Problem details:
Write out the data below exactly, from its first line to the line containing "IPR012341 Six-hairpin glycosidase-like", that line included.

(Collected data)
= Beginning of Section =

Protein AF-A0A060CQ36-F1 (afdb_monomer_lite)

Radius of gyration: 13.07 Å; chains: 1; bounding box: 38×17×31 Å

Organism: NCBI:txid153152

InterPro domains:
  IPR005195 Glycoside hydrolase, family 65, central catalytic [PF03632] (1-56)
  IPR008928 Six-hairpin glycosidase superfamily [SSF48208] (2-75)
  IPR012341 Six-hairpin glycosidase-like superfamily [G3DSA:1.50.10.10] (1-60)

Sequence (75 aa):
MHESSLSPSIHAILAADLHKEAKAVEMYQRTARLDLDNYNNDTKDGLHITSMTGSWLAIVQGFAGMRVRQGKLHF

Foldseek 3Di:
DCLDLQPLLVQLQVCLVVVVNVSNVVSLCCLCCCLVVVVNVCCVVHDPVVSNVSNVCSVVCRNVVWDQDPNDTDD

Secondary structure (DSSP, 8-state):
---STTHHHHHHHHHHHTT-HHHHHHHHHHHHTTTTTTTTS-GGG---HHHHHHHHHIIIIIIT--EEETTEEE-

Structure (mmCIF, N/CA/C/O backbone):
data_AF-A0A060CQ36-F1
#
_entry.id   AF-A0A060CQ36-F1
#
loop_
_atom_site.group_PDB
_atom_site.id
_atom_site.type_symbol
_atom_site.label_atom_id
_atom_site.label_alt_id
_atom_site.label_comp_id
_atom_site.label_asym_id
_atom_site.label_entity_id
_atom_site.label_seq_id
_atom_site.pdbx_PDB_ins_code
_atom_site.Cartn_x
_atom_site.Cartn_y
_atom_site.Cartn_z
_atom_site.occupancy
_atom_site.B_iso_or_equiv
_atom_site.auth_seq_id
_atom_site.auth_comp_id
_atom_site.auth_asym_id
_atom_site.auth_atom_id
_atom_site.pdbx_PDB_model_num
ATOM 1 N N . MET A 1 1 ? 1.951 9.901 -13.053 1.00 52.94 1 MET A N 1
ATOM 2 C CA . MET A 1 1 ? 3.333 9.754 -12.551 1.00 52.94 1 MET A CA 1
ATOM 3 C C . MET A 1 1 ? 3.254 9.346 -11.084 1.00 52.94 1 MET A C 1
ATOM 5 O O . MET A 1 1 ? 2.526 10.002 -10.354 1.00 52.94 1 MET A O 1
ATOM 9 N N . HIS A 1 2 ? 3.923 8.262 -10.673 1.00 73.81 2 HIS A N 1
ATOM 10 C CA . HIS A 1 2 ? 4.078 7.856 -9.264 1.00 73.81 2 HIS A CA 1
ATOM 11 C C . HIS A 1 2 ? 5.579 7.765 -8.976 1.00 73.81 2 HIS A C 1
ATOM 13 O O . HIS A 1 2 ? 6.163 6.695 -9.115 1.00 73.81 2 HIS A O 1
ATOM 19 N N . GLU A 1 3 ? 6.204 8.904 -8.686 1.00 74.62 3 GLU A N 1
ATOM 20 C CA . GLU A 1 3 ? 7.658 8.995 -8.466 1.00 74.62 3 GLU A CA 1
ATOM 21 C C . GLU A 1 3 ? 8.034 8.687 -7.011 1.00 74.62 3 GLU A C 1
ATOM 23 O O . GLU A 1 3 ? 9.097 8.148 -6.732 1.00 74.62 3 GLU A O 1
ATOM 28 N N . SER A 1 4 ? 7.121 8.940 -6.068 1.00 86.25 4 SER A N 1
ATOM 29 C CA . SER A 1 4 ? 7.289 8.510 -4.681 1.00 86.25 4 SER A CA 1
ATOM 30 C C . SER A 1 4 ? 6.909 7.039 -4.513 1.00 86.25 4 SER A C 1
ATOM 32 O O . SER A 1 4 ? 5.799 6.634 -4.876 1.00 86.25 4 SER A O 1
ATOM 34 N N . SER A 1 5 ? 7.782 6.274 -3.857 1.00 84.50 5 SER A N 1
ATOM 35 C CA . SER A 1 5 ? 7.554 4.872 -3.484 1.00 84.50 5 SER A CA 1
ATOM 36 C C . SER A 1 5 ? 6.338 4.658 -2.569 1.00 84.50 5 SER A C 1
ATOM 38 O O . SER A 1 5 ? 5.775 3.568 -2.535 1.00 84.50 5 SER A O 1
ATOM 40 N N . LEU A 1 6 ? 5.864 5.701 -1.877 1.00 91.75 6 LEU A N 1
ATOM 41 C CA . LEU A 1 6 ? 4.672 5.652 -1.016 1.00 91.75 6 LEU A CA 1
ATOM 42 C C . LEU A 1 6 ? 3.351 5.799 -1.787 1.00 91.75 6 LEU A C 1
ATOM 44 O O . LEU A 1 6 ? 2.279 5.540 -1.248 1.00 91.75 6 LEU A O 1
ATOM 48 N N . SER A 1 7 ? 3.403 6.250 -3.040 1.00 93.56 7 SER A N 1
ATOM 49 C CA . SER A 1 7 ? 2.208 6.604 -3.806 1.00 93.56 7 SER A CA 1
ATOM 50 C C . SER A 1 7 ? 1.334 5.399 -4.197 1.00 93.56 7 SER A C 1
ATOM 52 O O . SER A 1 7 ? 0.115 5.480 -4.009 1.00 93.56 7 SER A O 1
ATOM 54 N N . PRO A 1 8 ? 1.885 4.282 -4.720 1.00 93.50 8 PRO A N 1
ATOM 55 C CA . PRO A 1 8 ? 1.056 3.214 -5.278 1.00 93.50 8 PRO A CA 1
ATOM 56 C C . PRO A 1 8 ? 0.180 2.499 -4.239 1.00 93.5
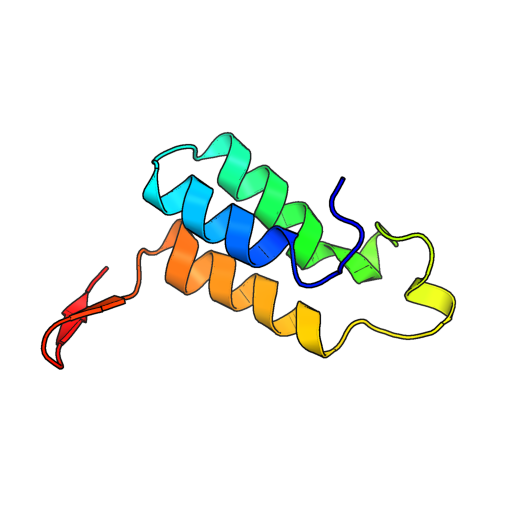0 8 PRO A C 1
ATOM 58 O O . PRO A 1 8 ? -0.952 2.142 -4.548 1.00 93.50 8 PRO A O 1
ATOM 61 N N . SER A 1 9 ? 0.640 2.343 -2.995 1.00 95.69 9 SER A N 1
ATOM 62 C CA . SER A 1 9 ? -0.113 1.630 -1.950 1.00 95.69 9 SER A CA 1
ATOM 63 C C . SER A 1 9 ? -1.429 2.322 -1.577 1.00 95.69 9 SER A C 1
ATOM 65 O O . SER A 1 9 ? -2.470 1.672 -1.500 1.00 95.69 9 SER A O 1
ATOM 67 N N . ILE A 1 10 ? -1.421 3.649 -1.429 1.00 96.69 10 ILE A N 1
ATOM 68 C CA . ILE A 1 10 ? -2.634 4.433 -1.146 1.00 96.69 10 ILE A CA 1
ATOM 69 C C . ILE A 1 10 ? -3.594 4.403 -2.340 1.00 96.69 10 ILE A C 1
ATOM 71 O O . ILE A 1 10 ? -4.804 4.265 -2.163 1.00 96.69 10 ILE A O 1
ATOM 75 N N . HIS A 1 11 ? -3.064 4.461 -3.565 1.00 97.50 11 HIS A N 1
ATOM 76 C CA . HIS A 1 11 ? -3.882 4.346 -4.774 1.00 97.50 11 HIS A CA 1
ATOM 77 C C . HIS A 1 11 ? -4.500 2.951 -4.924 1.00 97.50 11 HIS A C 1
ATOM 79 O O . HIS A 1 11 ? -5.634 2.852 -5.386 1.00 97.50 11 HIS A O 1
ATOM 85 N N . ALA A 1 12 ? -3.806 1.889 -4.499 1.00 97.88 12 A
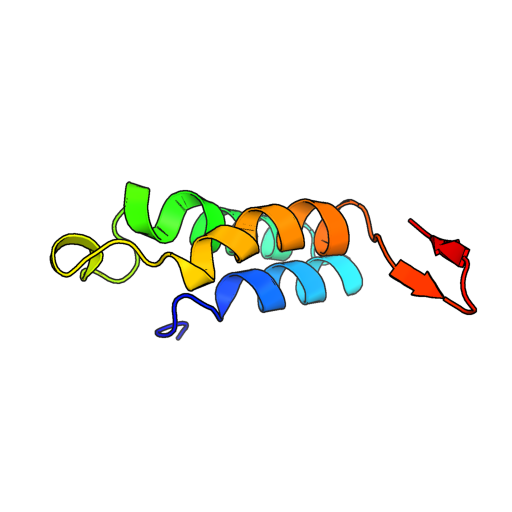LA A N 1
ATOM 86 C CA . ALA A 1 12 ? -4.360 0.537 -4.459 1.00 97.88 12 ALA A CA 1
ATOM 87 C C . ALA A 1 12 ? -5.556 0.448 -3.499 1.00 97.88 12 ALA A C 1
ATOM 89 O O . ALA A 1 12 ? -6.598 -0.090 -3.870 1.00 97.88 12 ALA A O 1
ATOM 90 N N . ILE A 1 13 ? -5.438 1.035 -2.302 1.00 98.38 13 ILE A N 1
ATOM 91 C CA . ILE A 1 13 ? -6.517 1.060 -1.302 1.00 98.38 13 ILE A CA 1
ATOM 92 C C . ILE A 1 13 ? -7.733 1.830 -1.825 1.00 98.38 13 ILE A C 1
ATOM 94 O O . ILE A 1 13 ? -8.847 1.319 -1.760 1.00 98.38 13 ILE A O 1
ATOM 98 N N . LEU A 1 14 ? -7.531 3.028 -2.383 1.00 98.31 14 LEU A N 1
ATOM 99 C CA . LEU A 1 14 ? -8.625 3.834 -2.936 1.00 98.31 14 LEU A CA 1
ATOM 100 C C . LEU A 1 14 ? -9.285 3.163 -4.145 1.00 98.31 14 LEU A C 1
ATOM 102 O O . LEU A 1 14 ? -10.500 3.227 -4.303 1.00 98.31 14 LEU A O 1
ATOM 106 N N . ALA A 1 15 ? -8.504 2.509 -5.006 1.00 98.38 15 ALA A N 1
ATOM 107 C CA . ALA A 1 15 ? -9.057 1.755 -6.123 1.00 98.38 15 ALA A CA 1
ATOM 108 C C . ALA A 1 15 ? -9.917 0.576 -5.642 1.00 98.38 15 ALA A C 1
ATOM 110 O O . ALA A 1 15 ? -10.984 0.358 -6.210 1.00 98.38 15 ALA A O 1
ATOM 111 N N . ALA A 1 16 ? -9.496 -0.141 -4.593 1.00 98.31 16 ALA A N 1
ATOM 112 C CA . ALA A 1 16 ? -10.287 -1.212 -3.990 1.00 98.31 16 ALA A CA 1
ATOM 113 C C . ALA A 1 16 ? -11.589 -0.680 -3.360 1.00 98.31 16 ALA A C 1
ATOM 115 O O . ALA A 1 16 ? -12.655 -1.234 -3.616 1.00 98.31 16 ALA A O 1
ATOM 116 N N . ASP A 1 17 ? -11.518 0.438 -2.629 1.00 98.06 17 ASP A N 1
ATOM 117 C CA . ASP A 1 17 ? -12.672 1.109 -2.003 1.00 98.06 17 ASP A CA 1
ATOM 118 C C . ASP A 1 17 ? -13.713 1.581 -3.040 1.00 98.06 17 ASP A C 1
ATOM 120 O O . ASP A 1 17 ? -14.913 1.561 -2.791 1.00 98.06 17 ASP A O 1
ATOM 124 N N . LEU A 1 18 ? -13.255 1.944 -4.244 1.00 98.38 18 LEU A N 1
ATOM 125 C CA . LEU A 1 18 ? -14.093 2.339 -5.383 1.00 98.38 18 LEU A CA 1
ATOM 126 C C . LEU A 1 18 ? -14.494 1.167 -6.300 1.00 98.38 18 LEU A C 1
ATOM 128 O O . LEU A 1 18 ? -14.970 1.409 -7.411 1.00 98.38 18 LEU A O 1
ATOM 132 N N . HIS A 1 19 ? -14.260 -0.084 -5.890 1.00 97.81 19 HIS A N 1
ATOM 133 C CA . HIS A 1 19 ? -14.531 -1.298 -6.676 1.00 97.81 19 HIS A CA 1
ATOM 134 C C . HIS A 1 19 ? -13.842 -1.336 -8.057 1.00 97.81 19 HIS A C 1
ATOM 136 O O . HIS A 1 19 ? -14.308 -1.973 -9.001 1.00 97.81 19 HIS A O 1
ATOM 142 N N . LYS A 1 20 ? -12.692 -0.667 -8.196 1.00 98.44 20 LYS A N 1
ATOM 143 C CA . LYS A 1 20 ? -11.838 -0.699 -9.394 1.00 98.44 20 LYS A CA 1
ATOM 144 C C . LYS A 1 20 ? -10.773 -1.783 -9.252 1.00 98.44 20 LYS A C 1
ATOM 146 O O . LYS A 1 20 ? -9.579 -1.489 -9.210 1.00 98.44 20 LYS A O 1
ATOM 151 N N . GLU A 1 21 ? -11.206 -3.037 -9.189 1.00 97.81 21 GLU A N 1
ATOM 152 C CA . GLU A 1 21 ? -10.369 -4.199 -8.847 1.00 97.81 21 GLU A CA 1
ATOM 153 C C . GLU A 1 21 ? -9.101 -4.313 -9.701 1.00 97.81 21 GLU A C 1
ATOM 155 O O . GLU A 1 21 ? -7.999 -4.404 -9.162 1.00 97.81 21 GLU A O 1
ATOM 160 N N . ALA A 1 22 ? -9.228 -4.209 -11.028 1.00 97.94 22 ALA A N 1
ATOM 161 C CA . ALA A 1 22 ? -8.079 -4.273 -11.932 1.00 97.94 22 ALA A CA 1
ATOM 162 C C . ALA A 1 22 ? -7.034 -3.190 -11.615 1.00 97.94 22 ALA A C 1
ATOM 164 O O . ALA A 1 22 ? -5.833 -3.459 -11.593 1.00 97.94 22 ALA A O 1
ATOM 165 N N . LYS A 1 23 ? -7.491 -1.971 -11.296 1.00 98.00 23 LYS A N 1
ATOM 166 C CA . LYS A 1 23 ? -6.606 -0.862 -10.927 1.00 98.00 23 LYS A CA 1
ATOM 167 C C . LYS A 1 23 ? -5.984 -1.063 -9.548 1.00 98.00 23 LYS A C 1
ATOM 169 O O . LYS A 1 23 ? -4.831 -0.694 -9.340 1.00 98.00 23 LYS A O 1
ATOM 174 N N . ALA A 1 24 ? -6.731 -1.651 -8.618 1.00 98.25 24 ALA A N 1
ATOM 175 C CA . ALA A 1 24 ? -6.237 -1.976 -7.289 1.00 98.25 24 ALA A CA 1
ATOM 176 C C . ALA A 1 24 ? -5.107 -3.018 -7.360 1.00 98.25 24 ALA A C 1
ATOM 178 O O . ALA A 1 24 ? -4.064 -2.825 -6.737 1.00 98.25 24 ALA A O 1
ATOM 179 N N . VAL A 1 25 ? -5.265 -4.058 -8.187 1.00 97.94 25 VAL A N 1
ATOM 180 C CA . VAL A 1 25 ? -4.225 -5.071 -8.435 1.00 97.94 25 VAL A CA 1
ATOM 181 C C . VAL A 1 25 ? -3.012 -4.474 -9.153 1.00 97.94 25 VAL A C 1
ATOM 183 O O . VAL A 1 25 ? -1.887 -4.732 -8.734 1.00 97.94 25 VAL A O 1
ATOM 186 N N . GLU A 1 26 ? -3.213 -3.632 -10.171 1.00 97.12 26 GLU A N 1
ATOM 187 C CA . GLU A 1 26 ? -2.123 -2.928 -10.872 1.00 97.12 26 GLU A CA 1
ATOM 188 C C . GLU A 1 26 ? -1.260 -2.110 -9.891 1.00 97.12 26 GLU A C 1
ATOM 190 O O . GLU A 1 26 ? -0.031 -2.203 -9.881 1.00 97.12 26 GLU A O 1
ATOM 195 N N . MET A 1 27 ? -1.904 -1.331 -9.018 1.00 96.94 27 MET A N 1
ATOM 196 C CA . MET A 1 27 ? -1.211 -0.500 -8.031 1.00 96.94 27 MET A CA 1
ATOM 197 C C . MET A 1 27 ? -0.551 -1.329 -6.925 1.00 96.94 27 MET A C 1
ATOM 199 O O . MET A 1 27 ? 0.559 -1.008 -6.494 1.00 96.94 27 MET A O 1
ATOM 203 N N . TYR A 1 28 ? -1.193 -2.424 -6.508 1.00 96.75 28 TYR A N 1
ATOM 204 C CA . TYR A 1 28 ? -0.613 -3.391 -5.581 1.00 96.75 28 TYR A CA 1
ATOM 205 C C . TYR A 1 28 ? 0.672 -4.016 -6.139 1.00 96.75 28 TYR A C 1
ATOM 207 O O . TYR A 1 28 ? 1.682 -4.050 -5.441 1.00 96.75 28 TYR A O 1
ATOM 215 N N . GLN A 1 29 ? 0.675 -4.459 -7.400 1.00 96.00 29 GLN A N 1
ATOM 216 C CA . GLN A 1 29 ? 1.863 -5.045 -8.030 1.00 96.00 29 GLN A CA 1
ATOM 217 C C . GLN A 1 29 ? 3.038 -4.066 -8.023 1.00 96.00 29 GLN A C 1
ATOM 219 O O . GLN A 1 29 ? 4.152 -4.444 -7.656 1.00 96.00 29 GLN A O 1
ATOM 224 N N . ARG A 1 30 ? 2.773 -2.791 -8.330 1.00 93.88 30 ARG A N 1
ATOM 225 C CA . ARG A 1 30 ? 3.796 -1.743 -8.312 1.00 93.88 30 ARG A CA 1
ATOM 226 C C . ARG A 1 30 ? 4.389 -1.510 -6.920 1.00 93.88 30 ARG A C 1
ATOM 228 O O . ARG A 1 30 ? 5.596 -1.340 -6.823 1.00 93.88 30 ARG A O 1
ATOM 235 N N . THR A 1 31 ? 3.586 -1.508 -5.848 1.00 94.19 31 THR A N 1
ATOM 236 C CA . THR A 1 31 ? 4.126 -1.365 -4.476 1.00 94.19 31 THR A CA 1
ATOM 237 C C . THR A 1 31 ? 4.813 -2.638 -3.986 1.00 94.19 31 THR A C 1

= End of Section =

Task solution:
Protein AF-A0A060CQ36-F1 (afdb_monomer_lite)

Radius of gyration: 13.07 Å; chains: 1; bounding box: 38×17×31 Å

Organism: NCBI:txid153152

InterPro domains:
  IPR005195 Glycoside hydrolase, family 65, central catalytic [PF03632] (1-56)
  IPR008928 Six-hairpin glycosidase superfamily [SSF48208] (2-75)
  IPR012341 Six-hairpin glycosidase-like superfamily [G3DSA:1.50.10.10] (1-60)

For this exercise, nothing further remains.